The Slap is also one of those books where you feel like a broken record in repeating the plot, so intrinsic is it to the title and the hype surrounding the book. At a barbeque in suburban Melbourne, fittingly with multicultural backgrounds and a variety of age groups present, a man slaps a misbehaving young boy who is not his own. The Slap follows the consequences and reverberations in the lives of those who witnessed the slap that afternoon. Intriguingly, all of the stories, despite the multicultural, gender and generational differences, are all told in the same the same third person voice.

I expected class to play a big role in The Slap, and was surprised to find it difficult to recognize any class aspects coming in to play. The Slap opens with the perspective of Hector, a man who is hosting the barbeque, and is feeling not so much trapped, but definitely unappreciative of the benefits of his middle class male existence. The parents of the slapped boy parrot politically correct dogma, echoing sentiment they believe they should have – and are noticably poorer than the rest of the characters. Sure, the characters throw around “middle-class” as an insult, but for the most part it seems that class has become such an intangible issue, secondary to cultural, gender and generational differences. Tsiolkas is forcing us to look at the negative aspects of all of these characters regardless of their financial position, we’re invited to explore their faults. The characters are hugely unlikeable, except for the two younger characters.

Anouk, a childless by choice writer on a television soap, should have by all rights appeal to my liberal sensibilities. She too has made the unpopular decision to not bear children – most of the female characters in The Slap are burdened by their choice to have children, motherhood defines them. She is a confounding character, it is difficult to understand how someone so supposedly intelligent can have such simplistic views about class and her friendship with Rosie. Why does someone who fiercely holds to her decisions in all other aspects of life so quickly back down for someone she doesn’t even like any more? It’s a question that is raised repeatedly through The Slap, and the answer seems to be compromise. It’s not a romanticized compromise, it’s a compromise always marked by bitterness and resentment.

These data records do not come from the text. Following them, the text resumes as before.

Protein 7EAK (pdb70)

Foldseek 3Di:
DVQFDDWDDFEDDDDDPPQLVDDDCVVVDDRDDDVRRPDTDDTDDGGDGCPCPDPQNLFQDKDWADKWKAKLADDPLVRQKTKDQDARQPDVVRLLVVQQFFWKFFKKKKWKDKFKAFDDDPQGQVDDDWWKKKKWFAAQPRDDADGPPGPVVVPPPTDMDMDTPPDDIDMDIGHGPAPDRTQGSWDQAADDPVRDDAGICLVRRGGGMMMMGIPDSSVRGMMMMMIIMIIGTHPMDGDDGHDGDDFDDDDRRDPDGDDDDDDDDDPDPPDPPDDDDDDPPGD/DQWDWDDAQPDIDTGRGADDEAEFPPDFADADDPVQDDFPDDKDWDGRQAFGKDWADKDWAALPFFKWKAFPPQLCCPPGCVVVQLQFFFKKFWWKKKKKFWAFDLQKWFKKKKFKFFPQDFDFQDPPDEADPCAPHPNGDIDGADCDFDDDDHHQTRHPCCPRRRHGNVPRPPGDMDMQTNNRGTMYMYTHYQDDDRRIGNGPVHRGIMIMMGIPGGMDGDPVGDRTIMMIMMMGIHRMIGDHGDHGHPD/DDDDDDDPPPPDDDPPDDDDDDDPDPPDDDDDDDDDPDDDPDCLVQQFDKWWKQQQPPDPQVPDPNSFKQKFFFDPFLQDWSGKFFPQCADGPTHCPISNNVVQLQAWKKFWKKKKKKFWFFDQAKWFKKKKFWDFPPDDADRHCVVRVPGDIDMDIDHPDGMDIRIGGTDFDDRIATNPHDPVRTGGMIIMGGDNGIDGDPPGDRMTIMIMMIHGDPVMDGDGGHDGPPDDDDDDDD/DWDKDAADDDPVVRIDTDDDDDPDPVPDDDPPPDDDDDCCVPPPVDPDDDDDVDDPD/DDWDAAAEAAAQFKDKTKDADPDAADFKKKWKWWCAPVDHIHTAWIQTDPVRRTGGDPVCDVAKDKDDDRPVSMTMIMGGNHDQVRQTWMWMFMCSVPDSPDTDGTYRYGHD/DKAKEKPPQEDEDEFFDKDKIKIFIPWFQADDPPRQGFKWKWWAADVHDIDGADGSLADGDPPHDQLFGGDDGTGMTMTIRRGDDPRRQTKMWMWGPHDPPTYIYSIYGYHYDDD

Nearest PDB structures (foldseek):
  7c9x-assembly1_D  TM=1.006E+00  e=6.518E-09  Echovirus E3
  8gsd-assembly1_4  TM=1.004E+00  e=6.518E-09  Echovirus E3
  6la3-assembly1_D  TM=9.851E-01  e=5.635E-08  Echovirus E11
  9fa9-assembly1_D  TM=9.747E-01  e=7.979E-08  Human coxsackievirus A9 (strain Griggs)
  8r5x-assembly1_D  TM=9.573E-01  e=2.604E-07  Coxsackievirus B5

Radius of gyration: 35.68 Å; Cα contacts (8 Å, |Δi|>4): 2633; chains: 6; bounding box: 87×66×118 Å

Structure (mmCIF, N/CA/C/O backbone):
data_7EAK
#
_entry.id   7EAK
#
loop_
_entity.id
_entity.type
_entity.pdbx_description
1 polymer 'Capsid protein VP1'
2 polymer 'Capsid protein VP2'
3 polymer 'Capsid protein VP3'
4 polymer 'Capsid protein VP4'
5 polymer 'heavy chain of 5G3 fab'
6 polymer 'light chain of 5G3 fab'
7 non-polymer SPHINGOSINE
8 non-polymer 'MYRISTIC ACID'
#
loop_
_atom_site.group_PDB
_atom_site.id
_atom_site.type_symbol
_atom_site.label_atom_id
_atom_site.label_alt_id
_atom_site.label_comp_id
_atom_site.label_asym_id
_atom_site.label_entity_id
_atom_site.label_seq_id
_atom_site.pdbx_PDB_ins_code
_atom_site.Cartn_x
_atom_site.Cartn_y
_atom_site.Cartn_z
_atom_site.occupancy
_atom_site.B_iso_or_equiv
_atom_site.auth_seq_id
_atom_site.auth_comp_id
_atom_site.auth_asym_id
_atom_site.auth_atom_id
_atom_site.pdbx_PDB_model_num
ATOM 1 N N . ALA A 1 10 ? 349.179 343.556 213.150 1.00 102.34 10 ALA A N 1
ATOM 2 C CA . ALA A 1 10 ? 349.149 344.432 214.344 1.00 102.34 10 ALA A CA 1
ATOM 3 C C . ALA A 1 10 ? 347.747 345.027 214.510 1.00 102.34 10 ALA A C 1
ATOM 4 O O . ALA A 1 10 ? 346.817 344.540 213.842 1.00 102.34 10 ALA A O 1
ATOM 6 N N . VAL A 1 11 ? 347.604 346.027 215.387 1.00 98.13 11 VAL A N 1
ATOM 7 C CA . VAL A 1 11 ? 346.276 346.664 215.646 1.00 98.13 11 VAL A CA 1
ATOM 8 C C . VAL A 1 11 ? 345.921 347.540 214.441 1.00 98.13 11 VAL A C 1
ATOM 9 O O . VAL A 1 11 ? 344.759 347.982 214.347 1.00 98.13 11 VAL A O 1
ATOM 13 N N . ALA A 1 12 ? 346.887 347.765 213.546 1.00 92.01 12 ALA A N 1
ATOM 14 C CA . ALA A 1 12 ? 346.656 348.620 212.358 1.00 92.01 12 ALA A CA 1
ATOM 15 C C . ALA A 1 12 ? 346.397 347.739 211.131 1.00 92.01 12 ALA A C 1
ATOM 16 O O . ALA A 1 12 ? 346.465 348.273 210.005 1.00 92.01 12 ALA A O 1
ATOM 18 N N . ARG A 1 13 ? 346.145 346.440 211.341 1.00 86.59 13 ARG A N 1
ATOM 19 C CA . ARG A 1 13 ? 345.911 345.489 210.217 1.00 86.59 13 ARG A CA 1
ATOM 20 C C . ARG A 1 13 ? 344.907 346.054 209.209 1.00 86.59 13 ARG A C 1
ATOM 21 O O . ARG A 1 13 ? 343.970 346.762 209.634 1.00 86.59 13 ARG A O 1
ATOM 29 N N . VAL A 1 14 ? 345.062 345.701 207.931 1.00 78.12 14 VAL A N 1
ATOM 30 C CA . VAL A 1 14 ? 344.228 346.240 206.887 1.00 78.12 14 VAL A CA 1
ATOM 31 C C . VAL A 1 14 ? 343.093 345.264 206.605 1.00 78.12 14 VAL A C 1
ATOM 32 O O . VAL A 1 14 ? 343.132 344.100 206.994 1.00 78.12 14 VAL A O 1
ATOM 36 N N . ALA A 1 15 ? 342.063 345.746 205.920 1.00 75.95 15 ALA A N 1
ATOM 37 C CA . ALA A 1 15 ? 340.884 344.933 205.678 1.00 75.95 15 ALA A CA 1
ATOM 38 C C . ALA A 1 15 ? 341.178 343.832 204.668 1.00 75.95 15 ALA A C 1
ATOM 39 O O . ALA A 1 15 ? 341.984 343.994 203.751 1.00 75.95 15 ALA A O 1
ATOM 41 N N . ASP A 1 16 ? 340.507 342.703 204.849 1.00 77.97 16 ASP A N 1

Anouk’s liberal attitude only gets her so far though, and in particular it made me extremely frustrated that she is so ignorant about the culture that lies “out there”, beyond her inner city comfort zone. Her presumption that her usual treatment of immigrant men – a Muslim taxi driver in the given example – is above the “immense sea of indifferently racist Australians out there, a world that existed – as far as she could tell because she’d never visited ‘out there’ – somewhere beyond the yellow lines that marked the inner-city zone-one train and tram tracks on the Melbourne transport maps.” This hit hard, as I live in the forbidden blue zone two and I resented Anouk’s inner-city presumptions because it felt like they were, implicitly, a reflection on me. However, while doing some research on my electorate for the recent election, I discovered some interesting facts that reaffirmed my position. My electorate has the highest proportion of Muslim residents in Victoria, the third highest in Australia. For Anouk, Muslims represent her taxi drivers, “out here”, they are our neighbours, our friends, our colleagues. Yes, racism exists in the outer suburbs, but it is not any worse, or any better, than inner-city exclusive racism.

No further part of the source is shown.